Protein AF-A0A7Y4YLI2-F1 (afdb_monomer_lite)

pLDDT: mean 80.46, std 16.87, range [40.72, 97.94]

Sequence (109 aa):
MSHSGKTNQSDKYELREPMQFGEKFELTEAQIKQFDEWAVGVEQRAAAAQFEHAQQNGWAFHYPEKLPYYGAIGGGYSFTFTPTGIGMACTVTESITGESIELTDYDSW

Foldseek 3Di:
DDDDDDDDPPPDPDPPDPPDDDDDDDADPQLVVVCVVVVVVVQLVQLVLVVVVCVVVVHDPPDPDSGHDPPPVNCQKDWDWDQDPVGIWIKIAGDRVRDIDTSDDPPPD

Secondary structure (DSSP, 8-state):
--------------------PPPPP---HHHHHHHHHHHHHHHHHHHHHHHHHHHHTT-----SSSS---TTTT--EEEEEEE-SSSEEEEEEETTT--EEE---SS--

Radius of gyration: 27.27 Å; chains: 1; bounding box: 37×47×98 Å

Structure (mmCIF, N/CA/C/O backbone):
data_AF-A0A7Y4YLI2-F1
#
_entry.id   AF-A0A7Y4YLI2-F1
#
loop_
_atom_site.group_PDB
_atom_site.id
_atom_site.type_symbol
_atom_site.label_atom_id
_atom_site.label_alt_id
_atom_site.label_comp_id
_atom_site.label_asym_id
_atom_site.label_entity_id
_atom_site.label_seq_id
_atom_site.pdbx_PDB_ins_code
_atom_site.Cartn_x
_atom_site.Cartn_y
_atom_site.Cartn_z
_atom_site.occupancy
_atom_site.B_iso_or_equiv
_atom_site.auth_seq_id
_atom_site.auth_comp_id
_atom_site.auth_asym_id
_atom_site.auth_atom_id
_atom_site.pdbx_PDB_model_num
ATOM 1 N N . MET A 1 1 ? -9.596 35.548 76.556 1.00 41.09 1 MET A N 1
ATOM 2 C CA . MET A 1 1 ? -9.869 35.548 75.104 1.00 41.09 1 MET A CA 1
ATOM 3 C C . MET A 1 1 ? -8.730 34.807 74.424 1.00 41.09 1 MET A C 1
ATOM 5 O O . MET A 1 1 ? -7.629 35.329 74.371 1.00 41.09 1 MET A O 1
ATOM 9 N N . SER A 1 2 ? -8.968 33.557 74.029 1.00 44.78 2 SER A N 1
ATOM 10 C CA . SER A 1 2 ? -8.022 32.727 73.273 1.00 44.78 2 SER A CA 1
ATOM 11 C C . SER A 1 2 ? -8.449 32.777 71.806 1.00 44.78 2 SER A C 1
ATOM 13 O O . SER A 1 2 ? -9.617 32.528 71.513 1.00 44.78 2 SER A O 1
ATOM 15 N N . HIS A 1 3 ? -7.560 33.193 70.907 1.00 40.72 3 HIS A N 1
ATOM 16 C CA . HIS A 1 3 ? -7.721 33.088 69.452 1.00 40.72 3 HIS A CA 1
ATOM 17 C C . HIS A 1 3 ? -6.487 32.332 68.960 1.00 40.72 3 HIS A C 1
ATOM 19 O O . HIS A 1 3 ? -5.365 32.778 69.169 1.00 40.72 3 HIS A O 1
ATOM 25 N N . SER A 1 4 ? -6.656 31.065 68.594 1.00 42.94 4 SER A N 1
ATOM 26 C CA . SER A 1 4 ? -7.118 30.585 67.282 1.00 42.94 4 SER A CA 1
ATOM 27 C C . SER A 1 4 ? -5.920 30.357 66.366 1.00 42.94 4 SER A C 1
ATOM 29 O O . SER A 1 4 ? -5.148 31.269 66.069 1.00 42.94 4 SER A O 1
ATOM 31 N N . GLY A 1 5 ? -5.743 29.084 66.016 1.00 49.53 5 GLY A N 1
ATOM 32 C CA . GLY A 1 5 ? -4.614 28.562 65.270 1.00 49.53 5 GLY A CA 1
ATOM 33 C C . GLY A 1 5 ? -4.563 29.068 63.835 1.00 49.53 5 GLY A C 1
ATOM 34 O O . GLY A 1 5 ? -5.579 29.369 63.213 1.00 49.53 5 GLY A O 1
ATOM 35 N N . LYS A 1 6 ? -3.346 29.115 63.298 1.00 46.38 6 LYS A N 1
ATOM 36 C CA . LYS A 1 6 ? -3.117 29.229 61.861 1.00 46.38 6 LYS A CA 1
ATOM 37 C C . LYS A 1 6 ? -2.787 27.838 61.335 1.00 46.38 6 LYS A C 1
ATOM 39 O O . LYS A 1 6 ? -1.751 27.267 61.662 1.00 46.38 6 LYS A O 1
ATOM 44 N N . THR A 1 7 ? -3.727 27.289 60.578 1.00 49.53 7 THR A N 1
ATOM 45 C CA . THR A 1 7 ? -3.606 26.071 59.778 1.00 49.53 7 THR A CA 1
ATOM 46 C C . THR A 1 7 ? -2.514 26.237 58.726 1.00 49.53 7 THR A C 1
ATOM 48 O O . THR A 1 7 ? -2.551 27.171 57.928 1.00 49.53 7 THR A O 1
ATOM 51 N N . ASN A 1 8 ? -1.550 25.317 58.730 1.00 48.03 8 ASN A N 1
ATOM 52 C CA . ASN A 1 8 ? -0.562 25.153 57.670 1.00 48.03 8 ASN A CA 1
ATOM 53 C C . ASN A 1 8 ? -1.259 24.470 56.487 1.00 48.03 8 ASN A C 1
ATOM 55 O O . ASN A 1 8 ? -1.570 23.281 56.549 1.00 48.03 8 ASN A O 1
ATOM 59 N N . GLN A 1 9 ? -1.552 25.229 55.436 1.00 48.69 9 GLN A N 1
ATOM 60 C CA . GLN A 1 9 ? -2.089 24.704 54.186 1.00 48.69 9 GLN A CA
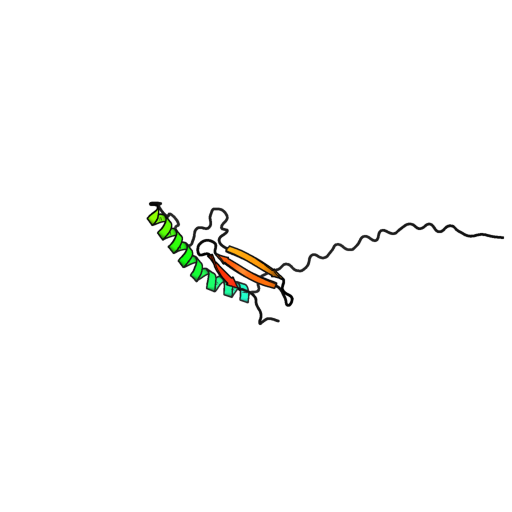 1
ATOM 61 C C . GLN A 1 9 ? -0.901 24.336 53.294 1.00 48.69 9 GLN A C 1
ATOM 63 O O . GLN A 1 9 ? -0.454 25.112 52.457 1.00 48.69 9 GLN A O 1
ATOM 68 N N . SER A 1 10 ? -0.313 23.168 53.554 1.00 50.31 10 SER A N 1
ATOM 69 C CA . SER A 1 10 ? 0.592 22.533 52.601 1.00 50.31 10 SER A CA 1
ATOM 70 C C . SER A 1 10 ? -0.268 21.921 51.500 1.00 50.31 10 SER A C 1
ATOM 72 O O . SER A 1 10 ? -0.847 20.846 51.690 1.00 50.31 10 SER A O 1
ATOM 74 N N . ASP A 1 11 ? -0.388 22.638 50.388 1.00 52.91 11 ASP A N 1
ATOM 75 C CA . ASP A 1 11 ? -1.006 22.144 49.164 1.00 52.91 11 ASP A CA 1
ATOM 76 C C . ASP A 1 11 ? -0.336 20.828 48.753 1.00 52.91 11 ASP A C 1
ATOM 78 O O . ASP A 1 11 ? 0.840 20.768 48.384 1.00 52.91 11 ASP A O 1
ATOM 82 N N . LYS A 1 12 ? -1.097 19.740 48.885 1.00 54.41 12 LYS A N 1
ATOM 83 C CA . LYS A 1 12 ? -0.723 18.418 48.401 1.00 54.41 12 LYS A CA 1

---

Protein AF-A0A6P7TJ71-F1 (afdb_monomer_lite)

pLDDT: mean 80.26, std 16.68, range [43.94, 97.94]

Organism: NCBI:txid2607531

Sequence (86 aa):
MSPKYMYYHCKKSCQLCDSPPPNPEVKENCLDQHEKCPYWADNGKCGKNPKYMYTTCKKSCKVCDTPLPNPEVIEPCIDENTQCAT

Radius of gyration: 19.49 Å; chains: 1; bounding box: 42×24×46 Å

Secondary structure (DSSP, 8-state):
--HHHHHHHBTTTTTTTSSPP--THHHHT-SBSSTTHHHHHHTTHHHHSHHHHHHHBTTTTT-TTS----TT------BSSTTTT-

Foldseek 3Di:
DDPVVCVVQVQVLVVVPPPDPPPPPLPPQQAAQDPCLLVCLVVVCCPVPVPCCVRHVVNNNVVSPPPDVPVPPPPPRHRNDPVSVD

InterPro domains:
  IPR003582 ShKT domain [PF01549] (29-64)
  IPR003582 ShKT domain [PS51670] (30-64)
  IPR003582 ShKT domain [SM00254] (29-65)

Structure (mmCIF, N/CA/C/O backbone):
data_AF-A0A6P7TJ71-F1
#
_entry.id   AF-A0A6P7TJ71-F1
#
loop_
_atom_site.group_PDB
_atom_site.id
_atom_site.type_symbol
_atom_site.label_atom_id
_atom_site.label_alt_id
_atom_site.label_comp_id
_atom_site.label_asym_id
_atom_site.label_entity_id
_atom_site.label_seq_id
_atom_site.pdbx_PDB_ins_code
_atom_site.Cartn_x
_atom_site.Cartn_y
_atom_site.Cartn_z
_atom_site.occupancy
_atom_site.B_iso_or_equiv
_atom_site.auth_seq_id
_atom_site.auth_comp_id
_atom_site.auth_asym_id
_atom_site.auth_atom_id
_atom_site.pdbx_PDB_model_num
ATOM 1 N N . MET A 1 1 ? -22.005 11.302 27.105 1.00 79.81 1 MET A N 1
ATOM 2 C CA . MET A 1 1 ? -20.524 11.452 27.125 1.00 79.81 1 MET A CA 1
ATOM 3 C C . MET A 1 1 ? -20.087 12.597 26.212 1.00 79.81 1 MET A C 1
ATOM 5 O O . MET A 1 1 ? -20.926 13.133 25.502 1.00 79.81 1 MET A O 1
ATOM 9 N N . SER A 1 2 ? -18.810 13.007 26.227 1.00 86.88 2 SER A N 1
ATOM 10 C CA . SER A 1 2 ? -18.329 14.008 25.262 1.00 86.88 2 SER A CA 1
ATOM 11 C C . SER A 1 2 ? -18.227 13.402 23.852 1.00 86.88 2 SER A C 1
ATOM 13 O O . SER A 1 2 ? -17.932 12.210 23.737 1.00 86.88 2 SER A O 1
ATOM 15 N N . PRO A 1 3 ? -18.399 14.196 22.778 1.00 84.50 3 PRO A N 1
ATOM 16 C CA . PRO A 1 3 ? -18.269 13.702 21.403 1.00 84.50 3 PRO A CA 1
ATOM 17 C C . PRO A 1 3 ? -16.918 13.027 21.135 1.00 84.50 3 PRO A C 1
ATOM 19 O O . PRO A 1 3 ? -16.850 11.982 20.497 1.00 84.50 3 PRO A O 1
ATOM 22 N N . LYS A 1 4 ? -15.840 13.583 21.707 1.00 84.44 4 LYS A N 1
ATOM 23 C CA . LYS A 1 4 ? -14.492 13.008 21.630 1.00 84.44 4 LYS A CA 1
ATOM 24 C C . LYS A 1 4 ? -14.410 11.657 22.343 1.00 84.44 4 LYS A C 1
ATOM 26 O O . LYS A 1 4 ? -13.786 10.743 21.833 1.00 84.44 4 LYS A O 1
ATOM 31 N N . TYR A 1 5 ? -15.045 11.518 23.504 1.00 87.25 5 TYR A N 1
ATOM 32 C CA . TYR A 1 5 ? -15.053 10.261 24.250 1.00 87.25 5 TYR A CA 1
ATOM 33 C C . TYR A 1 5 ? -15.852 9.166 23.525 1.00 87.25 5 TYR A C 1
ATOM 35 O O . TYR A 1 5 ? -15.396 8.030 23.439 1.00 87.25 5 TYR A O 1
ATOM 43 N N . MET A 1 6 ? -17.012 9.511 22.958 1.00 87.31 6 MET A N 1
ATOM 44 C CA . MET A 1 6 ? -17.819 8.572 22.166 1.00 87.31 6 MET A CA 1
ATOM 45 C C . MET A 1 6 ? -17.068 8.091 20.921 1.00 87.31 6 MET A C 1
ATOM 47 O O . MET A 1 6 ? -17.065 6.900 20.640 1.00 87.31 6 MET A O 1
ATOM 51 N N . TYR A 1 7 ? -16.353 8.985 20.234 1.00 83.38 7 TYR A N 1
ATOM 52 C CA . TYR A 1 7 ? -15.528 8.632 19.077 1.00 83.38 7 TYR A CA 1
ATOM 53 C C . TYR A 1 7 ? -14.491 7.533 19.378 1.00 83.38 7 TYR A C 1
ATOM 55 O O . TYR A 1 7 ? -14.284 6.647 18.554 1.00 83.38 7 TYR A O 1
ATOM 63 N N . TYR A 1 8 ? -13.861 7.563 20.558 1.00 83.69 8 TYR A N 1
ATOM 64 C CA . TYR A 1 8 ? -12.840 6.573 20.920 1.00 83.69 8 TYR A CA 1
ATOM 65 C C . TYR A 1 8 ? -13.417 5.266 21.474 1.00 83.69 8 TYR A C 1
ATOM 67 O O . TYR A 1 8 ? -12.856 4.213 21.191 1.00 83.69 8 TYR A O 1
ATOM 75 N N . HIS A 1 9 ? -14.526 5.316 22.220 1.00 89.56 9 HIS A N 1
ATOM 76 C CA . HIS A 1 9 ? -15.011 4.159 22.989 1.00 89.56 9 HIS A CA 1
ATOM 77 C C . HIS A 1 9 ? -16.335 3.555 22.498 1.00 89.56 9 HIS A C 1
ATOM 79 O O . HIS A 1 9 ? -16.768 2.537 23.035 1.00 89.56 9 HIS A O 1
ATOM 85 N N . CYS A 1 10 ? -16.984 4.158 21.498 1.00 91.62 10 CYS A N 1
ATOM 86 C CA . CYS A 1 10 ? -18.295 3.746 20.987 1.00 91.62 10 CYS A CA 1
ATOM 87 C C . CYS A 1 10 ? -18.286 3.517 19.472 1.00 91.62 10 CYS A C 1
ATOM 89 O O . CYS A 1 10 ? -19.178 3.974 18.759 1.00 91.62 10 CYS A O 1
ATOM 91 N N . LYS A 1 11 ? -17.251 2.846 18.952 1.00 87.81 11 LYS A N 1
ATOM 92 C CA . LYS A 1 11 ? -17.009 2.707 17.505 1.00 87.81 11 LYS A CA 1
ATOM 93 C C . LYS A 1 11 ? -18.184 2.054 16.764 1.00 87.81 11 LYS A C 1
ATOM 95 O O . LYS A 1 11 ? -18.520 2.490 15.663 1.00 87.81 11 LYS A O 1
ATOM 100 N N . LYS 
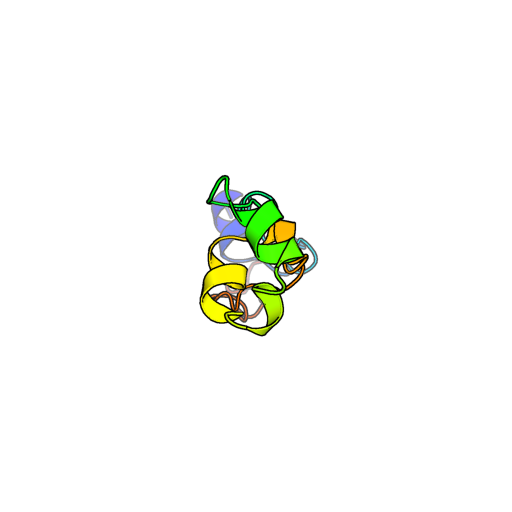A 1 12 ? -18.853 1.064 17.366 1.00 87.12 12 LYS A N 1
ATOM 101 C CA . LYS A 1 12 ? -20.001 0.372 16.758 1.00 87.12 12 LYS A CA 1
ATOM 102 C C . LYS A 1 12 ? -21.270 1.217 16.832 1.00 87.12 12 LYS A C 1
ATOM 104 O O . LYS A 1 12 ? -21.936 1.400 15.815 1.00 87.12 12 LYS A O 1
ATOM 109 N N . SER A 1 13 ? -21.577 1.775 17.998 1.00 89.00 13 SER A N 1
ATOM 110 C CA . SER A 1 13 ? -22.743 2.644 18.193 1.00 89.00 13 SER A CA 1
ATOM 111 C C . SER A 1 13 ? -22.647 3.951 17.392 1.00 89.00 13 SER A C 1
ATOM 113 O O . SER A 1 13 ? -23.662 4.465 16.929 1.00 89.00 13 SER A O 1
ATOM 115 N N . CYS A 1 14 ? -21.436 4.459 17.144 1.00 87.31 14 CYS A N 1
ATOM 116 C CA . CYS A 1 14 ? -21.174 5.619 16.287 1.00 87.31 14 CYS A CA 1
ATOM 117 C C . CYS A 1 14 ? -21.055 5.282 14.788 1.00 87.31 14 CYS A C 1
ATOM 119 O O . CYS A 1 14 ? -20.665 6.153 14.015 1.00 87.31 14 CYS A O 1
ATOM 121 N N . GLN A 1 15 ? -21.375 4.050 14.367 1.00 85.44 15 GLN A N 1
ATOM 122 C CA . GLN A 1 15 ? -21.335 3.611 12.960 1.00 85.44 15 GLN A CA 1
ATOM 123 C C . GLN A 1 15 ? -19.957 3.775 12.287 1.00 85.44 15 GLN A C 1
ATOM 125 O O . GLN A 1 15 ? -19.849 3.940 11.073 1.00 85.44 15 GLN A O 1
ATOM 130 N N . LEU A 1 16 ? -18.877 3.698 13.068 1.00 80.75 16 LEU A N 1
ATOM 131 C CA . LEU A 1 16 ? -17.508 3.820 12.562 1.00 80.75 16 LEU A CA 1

--

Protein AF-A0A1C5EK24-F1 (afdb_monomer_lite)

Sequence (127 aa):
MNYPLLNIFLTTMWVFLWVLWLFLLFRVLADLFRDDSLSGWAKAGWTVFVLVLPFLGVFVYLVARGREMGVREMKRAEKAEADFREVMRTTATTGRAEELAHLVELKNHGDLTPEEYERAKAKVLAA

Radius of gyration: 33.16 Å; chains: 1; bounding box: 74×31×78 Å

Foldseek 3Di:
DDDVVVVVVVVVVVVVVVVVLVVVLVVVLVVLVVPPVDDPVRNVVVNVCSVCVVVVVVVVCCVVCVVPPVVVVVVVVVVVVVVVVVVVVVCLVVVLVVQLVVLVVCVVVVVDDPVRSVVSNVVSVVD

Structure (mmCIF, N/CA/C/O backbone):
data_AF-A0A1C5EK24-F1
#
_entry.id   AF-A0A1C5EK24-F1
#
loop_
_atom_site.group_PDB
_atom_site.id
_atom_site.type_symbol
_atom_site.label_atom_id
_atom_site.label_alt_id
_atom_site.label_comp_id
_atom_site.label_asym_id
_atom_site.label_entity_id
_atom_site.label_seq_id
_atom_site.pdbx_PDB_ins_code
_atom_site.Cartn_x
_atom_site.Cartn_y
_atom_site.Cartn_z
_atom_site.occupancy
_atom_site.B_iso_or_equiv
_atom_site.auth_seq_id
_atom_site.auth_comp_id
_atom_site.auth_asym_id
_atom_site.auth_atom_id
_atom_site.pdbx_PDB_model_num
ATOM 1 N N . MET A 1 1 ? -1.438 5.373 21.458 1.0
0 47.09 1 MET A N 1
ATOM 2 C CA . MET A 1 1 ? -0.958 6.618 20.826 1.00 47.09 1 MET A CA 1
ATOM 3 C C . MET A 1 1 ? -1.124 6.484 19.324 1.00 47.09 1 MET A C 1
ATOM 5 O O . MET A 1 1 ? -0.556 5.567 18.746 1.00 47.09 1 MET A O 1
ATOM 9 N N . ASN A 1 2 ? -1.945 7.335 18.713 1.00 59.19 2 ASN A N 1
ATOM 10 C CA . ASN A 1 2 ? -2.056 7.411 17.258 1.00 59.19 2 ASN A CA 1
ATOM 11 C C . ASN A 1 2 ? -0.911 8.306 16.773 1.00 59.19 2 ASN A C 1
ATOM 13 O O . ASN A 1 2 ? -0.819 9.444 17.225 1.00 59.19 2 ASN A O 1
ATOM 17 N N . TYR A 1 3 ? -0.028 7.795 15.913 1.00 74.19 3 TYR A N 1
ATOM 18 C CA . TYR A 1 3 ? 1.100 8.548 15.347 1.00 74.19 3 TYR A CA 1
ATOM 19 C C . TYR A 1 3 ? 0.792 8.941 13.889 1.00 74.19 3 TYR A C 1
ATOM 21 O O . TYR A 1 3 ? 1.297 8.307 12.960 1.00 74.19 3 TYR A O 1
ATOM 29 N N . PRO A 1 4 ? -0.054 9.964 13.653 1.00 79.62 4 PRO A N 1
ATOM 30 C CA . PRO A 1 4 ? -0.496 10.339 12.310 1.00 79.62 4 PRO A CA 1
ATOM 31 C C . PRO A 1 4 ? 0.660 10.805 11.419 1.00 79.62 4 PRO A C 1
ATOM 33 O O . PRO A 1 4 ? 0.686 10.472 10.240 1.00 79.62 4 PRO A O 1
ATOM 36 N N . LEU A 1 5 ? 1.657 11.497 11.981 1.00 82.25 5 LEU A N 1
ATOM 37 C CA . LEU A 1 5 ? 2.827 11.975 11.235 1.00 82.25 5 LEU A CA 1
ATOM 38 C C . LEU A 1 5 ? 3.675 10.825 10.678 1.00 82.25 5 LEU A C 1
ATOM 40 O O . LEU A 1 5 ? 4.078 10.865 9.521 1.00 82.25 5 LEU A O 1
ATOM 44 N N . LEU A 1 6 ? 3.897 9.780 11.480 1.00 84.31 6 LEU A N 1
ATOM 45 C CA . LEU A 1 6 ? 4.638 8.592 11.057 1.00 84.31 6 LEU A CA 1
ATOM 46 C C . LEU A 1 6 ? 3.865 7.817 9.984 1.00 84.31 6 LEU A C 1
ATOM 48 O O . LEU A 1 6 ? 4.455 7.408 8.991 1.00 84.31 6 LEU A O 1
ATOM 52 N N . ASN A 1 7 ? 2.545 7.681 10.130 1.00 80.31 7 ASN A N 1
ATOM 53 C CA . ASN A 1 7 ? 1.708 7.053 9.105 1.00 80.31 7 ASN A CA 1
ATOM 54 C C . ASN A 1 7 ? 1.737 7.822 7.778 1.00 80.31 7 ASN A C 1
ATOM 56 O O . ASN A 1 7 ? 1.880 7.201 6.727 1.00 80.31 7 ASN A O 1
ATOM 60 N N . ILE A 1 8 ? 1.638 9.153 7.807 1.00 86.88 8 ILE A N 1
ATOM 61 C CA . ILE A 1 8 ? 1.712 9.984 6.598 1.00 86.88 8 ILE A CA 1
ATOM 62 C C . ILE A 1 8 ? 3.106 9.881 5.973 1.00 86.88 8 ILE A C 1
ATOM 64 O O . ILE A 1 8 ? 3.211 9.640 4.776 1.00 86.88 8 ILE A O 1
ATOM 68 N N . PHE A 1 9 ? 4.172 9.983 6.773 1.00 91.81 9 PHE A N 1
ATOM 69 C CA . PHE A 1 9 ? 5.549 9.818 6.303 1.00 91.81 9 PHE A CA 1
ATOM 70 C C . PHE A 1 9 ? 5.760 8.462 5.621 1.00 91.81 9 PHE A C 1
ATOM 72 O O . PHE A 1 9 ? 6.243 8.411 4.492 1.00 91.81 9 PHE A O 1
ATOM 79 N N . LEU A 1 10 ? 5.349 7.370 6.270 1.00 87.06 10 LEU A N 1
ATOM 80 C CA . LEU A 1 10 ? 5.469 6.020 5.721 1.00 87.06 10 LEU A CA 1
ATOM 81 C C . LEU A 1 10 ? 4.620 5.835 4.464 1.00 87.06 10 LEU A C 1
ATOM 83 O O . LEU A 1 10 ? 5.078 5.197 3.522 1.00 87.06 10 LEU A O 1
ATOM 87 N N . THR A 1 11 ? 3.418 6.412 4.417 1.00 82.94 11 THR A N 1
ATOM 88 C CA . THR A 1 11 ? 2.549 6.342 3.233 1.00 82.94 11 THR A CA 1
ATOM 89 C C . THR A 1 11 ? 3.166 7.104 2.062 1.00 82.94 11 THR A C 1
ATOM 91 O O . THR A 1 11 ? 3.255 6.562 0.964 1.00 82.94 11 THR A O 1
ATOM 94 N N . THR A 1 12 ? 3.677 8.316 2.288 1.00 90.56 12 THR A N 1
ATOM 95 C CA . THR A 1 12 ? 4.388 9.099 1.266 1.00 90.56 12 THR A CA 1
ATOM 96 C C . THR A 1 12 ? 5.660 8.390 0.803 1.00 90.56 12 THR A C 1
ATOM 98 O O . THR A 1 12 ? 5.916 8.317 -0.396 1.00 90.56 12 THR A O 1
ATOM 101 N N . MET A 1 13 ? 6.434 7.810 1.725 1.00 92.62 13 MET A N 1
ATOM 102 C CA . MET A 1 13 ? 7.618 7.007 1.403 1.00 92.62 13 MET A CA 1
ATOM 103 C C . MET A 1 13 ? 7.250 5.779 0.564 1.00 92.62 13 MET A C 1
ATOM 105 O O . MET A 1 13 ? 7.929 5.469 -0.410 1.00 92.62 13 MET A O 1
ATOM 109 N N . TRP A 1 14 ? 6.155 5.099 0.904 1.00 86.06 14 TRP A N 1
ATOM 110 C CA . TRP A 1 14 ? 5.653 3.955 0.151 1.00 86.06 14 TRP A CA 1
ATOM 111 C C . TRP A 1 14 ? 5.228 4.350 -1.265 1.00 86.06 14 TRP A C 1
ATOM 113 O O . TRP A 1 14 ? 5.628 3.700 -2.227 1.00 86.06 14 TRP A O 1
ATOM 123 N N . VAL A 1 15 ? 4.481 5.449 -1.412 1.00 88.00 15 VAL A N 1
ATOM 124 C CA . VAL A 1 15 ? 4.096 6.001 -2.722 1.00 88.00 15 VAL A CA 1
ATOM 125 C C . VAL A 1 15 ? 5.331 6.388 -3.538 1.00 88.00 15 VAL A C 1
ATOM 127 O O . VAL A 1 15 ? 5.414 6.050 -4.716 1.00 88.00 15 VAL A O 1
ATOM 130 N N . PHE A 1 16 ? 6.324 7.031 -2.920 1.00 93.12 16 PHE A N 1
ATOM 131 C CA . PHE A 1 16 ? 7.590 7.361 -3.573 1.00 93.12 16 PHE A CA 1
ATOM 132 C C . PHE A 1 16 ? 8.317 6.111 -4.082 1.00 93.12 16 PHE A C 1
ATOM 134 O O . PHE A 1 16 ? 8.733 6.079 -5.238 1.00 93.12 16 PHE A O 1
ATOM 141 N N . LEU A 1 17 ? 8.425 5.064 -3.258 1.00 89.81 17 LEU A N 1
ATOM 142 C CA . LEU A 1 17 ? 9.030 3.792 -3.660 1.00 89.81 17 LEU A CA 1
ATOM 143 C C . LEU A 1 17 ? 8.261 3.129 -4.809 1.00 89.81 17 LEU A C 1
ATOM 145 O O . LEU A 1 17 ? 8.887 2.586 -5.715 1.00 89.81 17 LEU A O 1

--- Work instruction ---
Identify and extract each line of the listing that contains "bounding".

--- Task answer ---
Radius of gyration: 27.27 Å; chains: 1; bounding box: 37×47×98 Å
Radius of gyration: 19.49 Å; chains: 1; bounding box: 42×24×46 Å
Radius of gyration: 33.16 Å; chains: 1; bounding box: 74×31×78 Å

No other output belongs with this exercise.